Apenas clareó el cielo, ya estaba sentada en la cama, con la boca amarga y un peso molesto en el abdomen. Las náuseas iban y venían como olas, pero no llegaban a romper del todo. Solo una sensación constante, fastidiosa, como si mi cuerpo me reprochara algo que aún no entendía.
Fui al baño y me miré al espejo. Pálida. Ojerosa. El cabello aplastado en un lado. No era solo el cansancio. Era… otra cosa. Algo que no sabía nombrar.
Cuando salí, envuelta en mi bata, con el estómago retorcido y los pies arrastrando, me encontré con Arthur en la cocina. Estaba de espaldas, revolviendo algo en la sartén. El olor a mantequilla y pan tostado me golpeó con una fuerza insoportable. Tuve que apoyarme contra el marco de la puerta para no perder el equilibrio.
—Buenos días —dijo sin volverse—. ¿Desayunas conmigo?
Esa voz suya, tan natural, como si nada hubiera pasado, me irritó. Como si el mundo no estuviera patas arriba. Como si mis entrañas no estuvieran gritándome algo.
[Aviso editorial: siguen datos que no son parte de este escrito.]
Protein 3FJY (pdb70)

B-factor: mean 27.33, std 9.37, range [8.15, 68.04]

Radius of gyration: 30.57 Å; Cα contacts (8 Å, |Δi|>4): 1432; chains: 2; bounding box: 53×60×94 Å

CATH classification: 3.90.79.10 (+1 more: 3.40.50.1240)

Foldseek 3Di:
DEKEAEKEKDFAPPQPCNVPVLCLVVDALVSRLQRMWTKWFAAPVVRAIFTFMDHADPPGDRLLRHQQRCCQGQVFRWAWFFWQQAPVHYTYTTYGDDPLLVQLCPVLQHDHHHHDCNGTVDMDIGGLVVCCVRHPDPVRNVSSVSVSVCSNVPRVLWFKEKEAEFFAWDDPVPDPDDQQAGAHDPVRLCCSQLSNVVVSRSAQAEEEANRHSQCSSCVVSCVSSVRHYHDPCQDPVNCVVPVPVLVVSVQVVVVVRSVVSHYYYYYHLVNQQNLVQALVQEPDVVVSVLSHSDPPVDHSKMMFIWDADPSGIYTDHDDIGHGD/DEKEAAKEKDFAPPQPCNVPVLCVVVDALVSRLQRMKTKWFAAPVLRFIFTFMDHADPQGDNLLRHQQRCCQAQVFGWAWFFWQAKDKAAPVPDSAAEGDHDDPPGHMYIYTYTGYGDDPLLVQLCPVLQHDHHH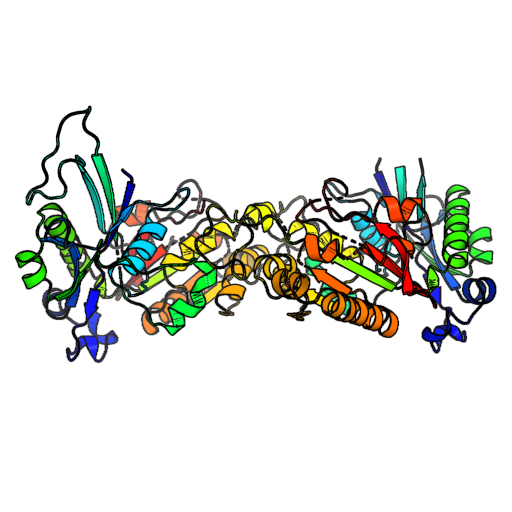YDCNGTVDMDIGRLVVCCVRHRHPVRNVSSVSVSVCSNLPRSLWFKEKEAEFFAWDDPVVDPDDQQATAHDVVSLCCSQLRNVVVSRSAQAEEEASRHSFCSSCVVSCVSSVRHYHDPCQDPVNCVVPVVVLVVSVQVVVVVRSVVSHYYYYYHLVNQQSLVQQLVQEPDVVVSVLSHSDPPVHHRWMMFIWDADPSGIYTDHDDTGDGD

InterPro domains:
  IPR000086 NUDIX hydrolase domain [PF00293] (46-168)
  IPR000086 NUDIX hydrolase domain [PS51462] (16-178)
  IPR013078 Histidine phosphatase superfamily, clade-1 [PF00300] (191-285)
  IPR013078 Histidine phosphatase superfamily, clade-1 [SM00855] (190-308)
  IPR013078 Histidine phosphatase superfamily, clade-1 [cd07067] (190-315)
  IPR015797 NUDIX hydrolase-like domain superfamily [SSF55811] (45-180)
  IPR020084 NUDIX hydrolase, conserved site [PS00893] (62-83)
  IPR029033 Histidine phosphatase superfamily [G3DSA:3.40.50.1240] (189-362)
  IPR029033 Histidine phosphatase superfamily [SSF53254] (190-315)
  IPR051325 Nudix hydrolase domain-containing protein [PTHR21340] (10-183)

Secondary structure (DSSP, 8-state):
--EEE---EEEPTTSHHHH-GGGGGGS-HHHHHTTEEEEEEEETTTTEEE--EEEPPTT--HHHHHHHHHHHHHS--EE--S--EEE--EEE--EE--HHHHHTTHHHH---PPPPTTT--EEEEEEHHHHHHH-S-HHHHHHHHHHHHHHHTTGGG-EEEEE-PPP-B--TTT--S-STTPPBPHHHH--HHHHHHHGGG-EEEEEB-SSHHHHHHHHHHHHHHT---B-GGGSHHHHHH-HHHHHHHHHHHHHHHHHHT-EEEE--HHHHH--TTTGGGSSSHHHHHH--SSTT--TT---EEEEEETTEEEEEEE------/-EEEE---EEEPTTSHHHH-GGGGGGS-HHHHHHTEEEEEEEETTTTEEE--EEEPPTT--HHHHHHHHHHHHHS--EE--S--EEEEEETTTTSSSS-----TTS-EEEEEE--EE--HHHHHHTHHHH---PPPPTTT--EEEEEEHHHHHHH-S-HHHHHHHHHHHHHHTTTGGG-EEEEE-PPPPB--TTT--S-STTPPBPHHHH--TTHHHHHGGG-EEEEEB-SSHHHHHHHHHHHHHHT---B-GGGSHHHHHH-HHHHHHHHHHHHHHHHHHT-EEEE--HHHHH--TTTGGG-SSHHHHTT--SSTT--TT---EEEEEETTEEEEEEE------

Nearest PDB structures (foldseek):
  3fjy-assembly1_A  TM=1.002E+00  e=1.884E-73  Bifidobacterium adolescentis ATCC 15703
  3fjy-assembly1_B  TM=9.927E-01  e=1.489E-70  Bifidobacterium adolescentis ATCC 15703
  6m72-assembly1_A  TM=7.790E-01  e=5.981E-26  Mycolicibacterium smegmatis MC2 155
  6m6y-assembly1_A  TM=7.794E-01  e=1.837E-25  Mycolicibacterium smegmatis MC2 155
  5gg6-assembly2_B  TM=7.611E-01  e=1.048E-25  Mycolicibacterium smegmatis MC2 155

Solvent-accessible surface area: 28832 Å² total

Structure (mmCIF, N/CA/C/O backbone):
data_3FJY
#
_entry.id   3FJY
#
_cell.length_a   78.673
_cell.length_b   90.034
_cell.length_c   124.195
_cell.angle_alpha   90.00
_cell.angle_beta   90.00
_cell.angle_gamma   90.00
#
_symmetry.space_group_name_H-M   'P 21 21 21'
#
loop_
_entity.id
_entity.type
_entity.pdbx_description
1 polymer 'Probable MutT1 protein'
2 non-polymer GLYCEROL
3 water water
#
loop_
_atom_site.group_PDB
_atom_site.id
_atom_site.type_symbol
_atom_site.label_atom_id
_atom_site.label_alt_id
_atom_site.label_comp_id
_atom_site.label_asym_id
_atom_site.label_entity_id
_atom_site.label_seq_id
_atom_site.pdbx_PDB_ins_code
_atom_site.Cartn_x
_atom_site.Cartn_y
_atom_site.Cartn_z
_atom_site.occupancy
_atom_site.B_iso_or_equiv
_atom_site.auth_seq_id
_atom_site.auth_comp_id
_atom_site.auth_asym_id
_atom_site.auth_atom_id
_atom_site.pdbx_PDB_model_num
ATOM 1 N N . LEU A 1 3 ? -5.970 55.309 22.440 1.00 39.15 9 LEU A N 1
ATOM 2 C CA . LEU A 1 3 ? -4.661 54.652 22.715 1.00 40.36 9 LEU A CA 1
ATOM 3 C C . LEU A 1 3 ? -3.495 55.597 22.410 1.00 38.77 9 LEU A C 1
ATOM 4 O O . LEU A 1 3 ? -3.204 55.884 21.254 1.00 39.30 9 LEU A O 1
ATOM 9 N N . GLU A 1 4 ? -2.830 56.056 23.465 1.00 37.10 10 GLU A N 1
ATOM 10 C CA . GLU A 1 4 ? -1.715 56.987 23.349 1.00 35.49 10 GLU A CA 1
ATOM 11 C C . GLU A 1 4 ? -0.339 56.324 23.243 1.00 33.37 10 GLU A C 1
ATOM 12 O O . GLU A 1 4 ? -0.013 55.417 24.008 1.00 32.51 10 GLU A O 1
ATOM 18 N N . ALA A 1 5 ? 0.464 56.803 22.298 1.00 30.01 11 ALA A N 1
ATOM 19 C CA . ALA A 1 5 ? 1.807 56.291 22.087 1.00 28.33 11 ALA A CA 1
ATOM 20 C C . ALA A 1 5 ? 2.741 57.453 21.757 1.00 27.44 11 ALA A C 1
ATOM 21 O O . ALA A 1 5 ? 2.290 58.568 21.467 1.00 25.20 11 ALA A O 1
ATOM 23 N N . ALA A 1 6 ? 4.042 57.188 21.811 1.00 25.51 12 ALA A N 1
ATOM 24 C CA . ALA A 1 6 ? 5.046 58.194 21.510 1.00 25.42 12 ALA A CA 1
ATOM 25 C C . ALA A 1 6 ? 6.340 57.523 21.056 1.00 24.35 12 ALA A C 1
ATOM 26 O O . ALA A 1 6 ? 6.643 56.398 21.451 1.00 23.55 12 ALA A O 1
ATOM 28 N N . GLY A 1 7 ? 7.097 58.225 20.223 1.00 22.71 13 GLY A N 1
ATOM 29 C CA . GLY A 1 7 ? 8.353 57.689 19.728 1.00 22.83 13 GLY A CA 1
ATOM 30 C C . GLY A 1 7 ? 9.071 58.763 18.945 1.00 22.91 13 GLY A C 1
ATOM 31 O O . GLY A 1 7 ? 8.788 59.946 19.120 1.00 20.99 13 GLY A O 1
ATOM 32 N N . GLY A 1 8 ? 9.997 58.380 18.074 1.00 22.13 14 GLY A N 1
ATOM 33 C CA . GLY A 1 8 ? 10.683 59.403 17.311 1.00 21.14 14 GLY A CA 1
ATOM 34 C C . GLY A 1 8 ? 11.755 58.960 16.343 1.00 21.77 14 GLY A C 1
ATOM 35 O O . GLY A 1 8 ? 12.007 57.769 16.141 1.00 21.11 14 GLY A O 1
ATOM 36 N N . ILE A 1 9 ? 12.389 59.956 15.737 1.00 20.58 15 ILE A N 1
ATOM 37 C CA . ILE A 1 9 ? 13.454 59.730 14.778 1.00 20.04 15 ILE A CA 1
ATOM 38 C C . ILE A 1 9 ? 14.796 60.068 15.424 1.00 19.60 15 ILE A C 1
ATOM 39 O O . ILE A 1 9 ? 15.141 61.237 15.606 1.00 15.51 15 ILE A O 1
ATOM 44 N N . VAL A 1 10 ? 15.541 59.029 15.780 1.00 18.46 16 VAL A N 1
ATOM 45 C CA . VAL A 1 10 ? 16.845 59.211 16.392 1.00 19.79 16 VAL A CA 1
ATOM 46 C C . VAL A 1 10 ? 17.835 59.364 15.244 1.00 20.26 16 VAL A C 1
ATOM 47 O O . VAL A 1 10 ? 17.897 58.511 14.357 1.00 18.85 16 VAL A O 1
ATOM 51 N N . TRP A 1 11 ? 18.598 60.450 15.263 1.00 20.18 17 TRP A N 1
ATOM 52 C CA . TRP A 1 11 ? 19.571 60.700 14.209 1.00 22.42 17 TRP A CA 1
ATOM 53 C C . TRP A 1 11 ? 20.967 60.962 14.757 1.00 22.02 17 TRP A C 1
ATOM 54 O O . TRP A 1 11 ? 21.135 61.278 15.938 1.00 23.71 17 TRP A O 1
ATOM 65 N N . ARG A 1 12 ? 21.961 60.832 13.886 1.00 23.10 18 ARG A N 1
ATOM 66 C CA . ARG A 1 12 ? 23.355 61.083 14.245 1.00 23.68 18 ARG A CA 1
ATOM 67 C C . ARG A 1 12 ? 24.125 61.427 12.972 1.00 22.92 18 ARG A C 1
ATOM 68 O O . ARG A 1 12 ? 23.664 61.144 11.867 1.00 20.71 18 ARG A O 1
ATOM 76 N N . TRP A 1 13 ? 25.294 62.038 13.129 1.00 23.10 19 TRP A N 1
ATOM 77 C CA . TRP A 1 13 ? 26.116 62.370 11.981 1.00 23.19 19 TRP A CA 1
ATOM 78 C C . TRP A 1 13 ? 26.837 61.079 11.598 1.00 25.50 19 TRP A C 1
ATOM 79 O O . TRP A 1 13 ? 27.397 60.394 12.457 1.00 24.84 19 TRP A O 1
ATOM 90 N N . LYS A 1 14 ? 26.807 60.741 10.311 1.00 26.21 20 LYS A N 1
ATOM 91 C CA . LYS A 1 14 ? 27.449 59.528 9.825 1.00 29.99 20 LYS A CA 1
ATOM 92 C C . LYS A 1 14 ? 28.937 59.559 10.170 1.00 30.79 20 LYS A C 1
ATOM 93 O O . LYS A 1 14 ? 29.634 60.526 9.869 1.00 30.00 20 LYS A O 1
ATOM 99 N N . ALA A 1 15 ? 29.417 58.502 10.814 1.00 31.82 21 ALA A N 1
ATOM 100 C CA . ALA A 1 15 ? 30.820 58.428 11.207 1.00 34.10 21 ALA A CA 1
ATOM 101 C C . ALA A 1 15 ? 31.739 58.547 9.993 1.00 34.41 21 ALA A C 1
ATOM 102 O O . ALA A 1 15 ? 31.552 57.864 8.987 1.00 36.16 21 ALA A O 1
ATOM 104 N N . GLY A 1 16 ? 32.731 59.420 10.089 1.00 34.55 22 GLY A N 1
ATOM 105 C CA . GLY A 1 16 ? 33.641 59.608 8.977 1.00 34.97 22 GLY A CA 1
ATOM 106 C C . GLY A 1 16 ? 33.360 60.870 8.180 1.00 35.47 22 GLY A C 1
ATOM 107 O O . GLY A 1 16 ? 34.270 61.411 7.548 1.00 37.05 22 GLY A O 1
ATOM 108 N N . SER A 1 17 ? 32.115 61.350 8.197 1.00 33.63 23 SER A N 1
ATOM 109 C CA . SER A 1 17 ? 31.778 62.559 7.443 1.00 33.74 23 SER A CA 1
ATOM 110 C C . SER A 1 17 ? 32.498 63.757 8.050 1.00 33.44 23 SER A C 1
ATOM 111 O O . SER A 1 17 ? 32.936 63.704 9.193 1.00 34.12 23 SER A O 1
ATOM 114 N N . ASP A 1 18 ? 32.626 64.835 7.286 1.00 33.95 24 ASP A N 1
ATOM 115 C CA . ASP A 1 18 ? 33.306 66.028 7.787 1.00 34.63 24 ASP A CA 1
ATOM 116 C C . ASP A 1 18 ? 32.654 66.563 9.067 1.00 33.59 24 ASP A C 1
ATOM 117 O O . ASP A 1 18 ? 33.337 66.901 10.034 1.00 32.90 24 ASP A O 1
ATOM 122 N N . ILE A 1 19 ? 31.327 66.632 9.063 1.00 32.40 25 ILE A N 1
ATOM 123 C CA . ILE A 1 19 ? 30.579 67.125 10.211 1.00 31.18 25 ILE A CA 1
ATOM 124 C C . ILE A 1 19 ? 30.795 66.257 11.455 1.00 30.34 25 ILE A C 1
ATOM 125 O O . ILE A 1 19 ? 30.886 66.774 12.566 1.00 28.61 25 ILE A O 1
ATOM 130 N N . ALA A 1 20 ? 30.879 64.944 11.268 1.00 30.18 26 ALA A N 1
ATOM 131 C CA . ALA A 1 20 ? 31.079 64.040 12.393 1.00 31.90 26 ALA A CA 1
ATOM 132 C C . ALA A 1 20 ? 32.435 64.279 13.045 1.00 33.34 26 ALA A C 1
ATOM 133 O O . ALA A 1 20 ? 32.560 64.226 14.268 1.00 31.77 26 ALA A O 1
ATOM 135 N N . ASN A 1 21 ? 33.446 64.543 12.219 1.00 34.75 27 ASN A N 1
ATOM 136 C CA . ASN A 1 21 ? 34.798 64.785 12.710 1.00 36.73 27 ASN A CA 1
ATOM 137 C C . ASN A 1 21 ? 34.866 66.066 13.526 1.00 36.95 27 ASN A C 1
ATOM 138 O O . ASN A 1 21 ? 35.720 66.207 14.398 1.00 36.20 27 ASN A O 1
ATOM 143 N N . ASP A 1 22 ? 33.963 66.996 13.233 1.00 37.75 28 ASP A N 1
ATOM 144 C CA . ASP A 1 22 ? 33.910 68.269 13.943 1.00 38.13 28 ASP A CA 1
ATOM 145 C C . ASP A 1 22 ? 32.529 68.899 13.775 1.00 36.84 28 ASP A C 1
ATOM 146 O O . ASP A 1 22 ? 32.327 69.771 12.936 1.00 36.48 28 ASP A O 1
ATOM 151 N N . PRO A 1 23 ? 31.555 68.457 14.589 1.00 36.81 29 PRO A N 1
ATOM 152 C CA . PRO A 1 23 ? 30.175 68.951 14.552 1.00 35.62 29 PRO A CA 1
ATOM 153 C C . PRO A 1 23 ? 29.998 70.461 14.492 1.00 34.59 29 PRO A C 1
ATOM 154 O O . PRO A 1 23 ? 29.029 70.948 13.909 1.00 33.99 29 PRO A O 1
ATOM 158 N N . ALA A 1 24 ? 30.936 71.200 15.074 1.00 34.70 30 ALA A N 1
ATOM 159 C CA . ALA A 1 24 ? 30.852 72.658 15.091 1.00 34.13 30 ALA A CA 1
ATOM 160 C C . ALA A 1 24 ? 30.721 73.282 13.704 1.00 34.60 30 ALA A C 1
ATOM 161 O O . ALA A 1 24 ? 30.240 74.404 13.578 1.00 35.52 30 ALA A O 1
ATOM 163 N N . ILE A 1 25 ? 31.133 72.562 12.663 1.00 35.04 31 ILE A N 1
ATOM 164 C CA . ILE A 1 25 ? 31.042 73.091 11.299 1.00 35.47 31 ILE A CA 1
ATOM 165 C C . ILE A 1 25 ? 29.679 72.848 10.651 1.00 35.43 31 ILE A C 1
ATOM 166 O O . ILE A 1 25 ? 29.440 73.282 9.528 1.00 34.96 31 ILE A O 1
ATOM 171 N N . ALA A 1 26 ? 28.791 72.163 11.365 1.00 34.84 32 ALA A N 1
ATOM 172 C CA . ALA A 1 26 ? 27.470 71.843 10.838 1.00 33.97 32 ALA A CA 1
ATOM 173 C C . ALA A 1 26 ? 26.711 73.032 10.263 1.00 33.35 32 ALA A C 1
ATOM 174 O O . ALA A 1 26 ? 26.199 72.962 9.150 1.00 31.56 32 ALA A O 1
ATOM 176 N N . SER A 1 27 ? 26.632 74.118 11.021 1.00 33.13 33 SER A N 1
ATOM 177 C CA . SER A 1 27 ? 25.903 75.289 10.552 1.00 34.27 33 SER A CA 1
ATOM 178 C C . SER A 1 27 ? 26.541 75.961 9.334 1.00 34.62 33 SER A C 1
ATOM 179 O O . SER A 1 27 ? 25.877 76.714 8.629 1.00 34.60 33 SER A O 1
ATOM 182 N N . SER A 1 28 ? 27.817 75.684 9.073 1.00 35.20 34 SER A N 1
ATOM 183 C CA . SER A 1 28 ? 28.470 76.283 7.910 1.00 36.56 34 SER A CA 1
ATOM 184 C C . SER A 1 28 ? 28.224 75.414 6.681 1.00 36.46 34 SER A C 1
ATOM 185 O O . SER A 1 28 ? 28.800 75.647 5.622 1.00 38.04 34 SER A O 1
ATOM 188 N N . LYS A 1 29 ? 27.370 74.407 6.825 1.00 34.77 35 LYS A N 1
ATOM 189 C CA . LYS A 1 29 ? 27.054 73.526 5.708 1.00 34.54 35 LYS A CA 1
ATOM 190 C C . LYS A 1 29 ? 25.605 73.736 5.288 1.00 32.68 35 LYS A C 1
ATOM 191 O O . LYS A 1 29 ? 24.774 74.132 6.102 1.00 32.80 35 LYS A O 1
ATOM 197 N N . SER A 1 30 ? 25.304 73.486 4.019 1.00 31.32 36 SER A N 1
ATOM 198 C CA . SER A 1 30 ? 23.941 73.643 3.526 1.00 31.20 36 SER A CA 1
ATOM 199 C C . SER A 1 30 ? 23.069 72.530 4.095 1.00 30.38 36 SER A C 1
ATOM 200 O O . SER A 1 30 ? 23.574 71.556 4.644 1.00 27.07 36 SER A O 1
ATOM 203 N N . ALA A 1 31 ? 21.758 72.688 3.962 1.00 31.42 37 ALA A N 1
ATOM 204 C CA . ALA A 1 31 ? 20.825 71.697 4.463 1.00 33.05 37 ALA A CA 1
ATOM 205 C C . ALA A 1 31 ? 21.109 70.342 3.815 1.00 33.03 37 ALA A C 1
ATOM 206 O O . ALA A 1 31 ? 21.076 69.303 4.477 1.00 33.20 37 ALA A O 1
ATOM 208 N N . GLN A 1 32 ? 21.405 70.364 2.519 1.00 33.18 38 GLN A N 1
ATOM 209 C CA . GLN A 1 32 ? 21.693 69.140 1.782 1.00 33.35 38 GLN A CA 1
ATOM 210 C C . GLN A 1 32 ? 22.960 68.463 2.295 1.00 33.49 38 GLN A C 1
ATOM 211 O O . GLN A 1 32 ? 22.970 67.252 2.506 1.00 32.97 38 GLN A O 1
ATOM 217 N N . GLU A 1 33 ? 24.029 69.237 2.490 1.00 33.44 39 GLU A N 1
ATOM 218 C CA . GLU A 1 33 ? 25.282 68.673 2.987 1.00 34.36 39 GLU A CA 1
ATOM 219 C C . GLU A 1 33 ? 25.039 68.036 4.352 1.00 34.31 39 GLU A C 1
ATOM 220 O O . GLU A 1 33 ? 25.653 67.024 4.694 1.00 34.89 39 GLU A O 1
ATOM 226 N N . GLN A 1 34 ? 24.143 68.640 5.132 1.00 32.35 40 GLN A N 1
ATOM 227 C CA . GLN A 1 34 ? 23.813 68.130 6.461 1.00 30.23 40 GLN A CA 1
ATOM 228 C C . GLN A 1 34 ? 22.975 66.862 6.342 1.00 29.37 40 GLN A C 1
ATOM 229 O O . GLN A 1 34 ? 23.300 65.831 6.929 1.00 26.07 40 GLN A O 1
ATOM 235 N N . LEU A 1 35 ? 21.887 66.950 5.585 1.00 29.45 41 LEU A N 1
ATOM 236 C CA . LEU A 1 35 ? 21.003 65.814 5.395 1.00 30.54 41 LEU A CA 1
ATOM 237 C C . LEU A 1 35 ? 21.754 64.613 4.823 1.00 31.38 41 LEU A C 1
ATOM 238 O O . LEU A 1 35 ? 21.465 63.468 5.178 1.00 31.58 41 LEU A O 1
ATOM 243 N N . ASP A 1 36 ? 22.724 64.871 3.949 1.00 31.35 42 ASP A N 1
ATOM 244 C CA . ASP A 1 36 ? 23.498 63.789 3.342 1.00 31.34 42 ASP A CA 1
ATOM 245 C C . ASP A 1 36 ? 24.499 63.203 4.325 1.00 30.58 42 ASP A C 1
ATOM 246 O O . ASP A 1 36 ? 25.124 62.178 4.048 1.00 30.84 42 ASP A O 1
ATOM 251 N N . SER A 1 37 ? 24.653 63.851 5.474 1.00 28.83 43 SER A N 1
ATOM 252 C CA . SER A 1 37 ? 25.601 63.387 6.480 1.00 28.18 43 SER A CA 1
ATOM 253 C C . SER A 1 37 ? 24.903 62.750 7.668 1.00 25.94 43 SER A C 1
ATOM 254 O O . SER A 1 37 ? 25.540 62.421 8.666 1.00 25.61 43 SER A O 1
ATOM 257 N N . ILE A 1 38 ? 23.597 62.558 7.545 1.00 23.73 44 ILE A N 1
ATOM 258 C CA . ILE A 1 38 ? 22.802 62.004 8.629 1.00 23.31 44 ILE A CA 1
ATOM 259 C C . ILE A 1 38 ? 22.325 60.562 8.448 1.00 23.18 44 ILE A C 1
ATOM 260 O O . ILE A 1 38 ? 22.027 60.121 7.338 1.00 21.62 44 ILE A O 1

—No tengo hambre —murmuré, apenas audible.
Arthur se giró y me miró por primera vez. Su ceño se frunció apenas al verme.
—Estás muy pálida. ¿Estás bien?
—Perfectamente —respondí, seca, avanzando hacia la cafetera.
—Sandra… —dijo en ese tono que usaba cuando quería acercarse sin pedir permiso—. ¿Podemos hablar?
—¿Hablar? ¿Ahora? —reí con amargura, aunque me sabía amarga incluso a mí misma—. No sé si es el mejor momento. Llego tarde al trabajo y…
Él cerró los ojos un segundo. No mordió el anzuelo.
—Te hice café. Y hay huevos con tostadas —dijo Arthur desde la cocina, sin mirarme directamente—. Pensé que te gustaría. Solo quería… compartir el desayuno contigo.
Ese gesto, en otro tiempo, me habría tocado. Me habría arrancado una sonrisa, tal vez hasta una lágrima de gratitud. Pero hoy… hoy solo me recordaba todo lo que fingíamos ser. Todo lo que intentábamos sostener sin cimientos. Me senté, no por cortesía, sino porque el mareo me ganó la batalla. El estómago revuelto, la cabeza pesada. Tomé un vaso de agua y luego un sorbo del café, esperando —como una tonta— que ese calor familiar espantara algo del vacío que llevaba dentro.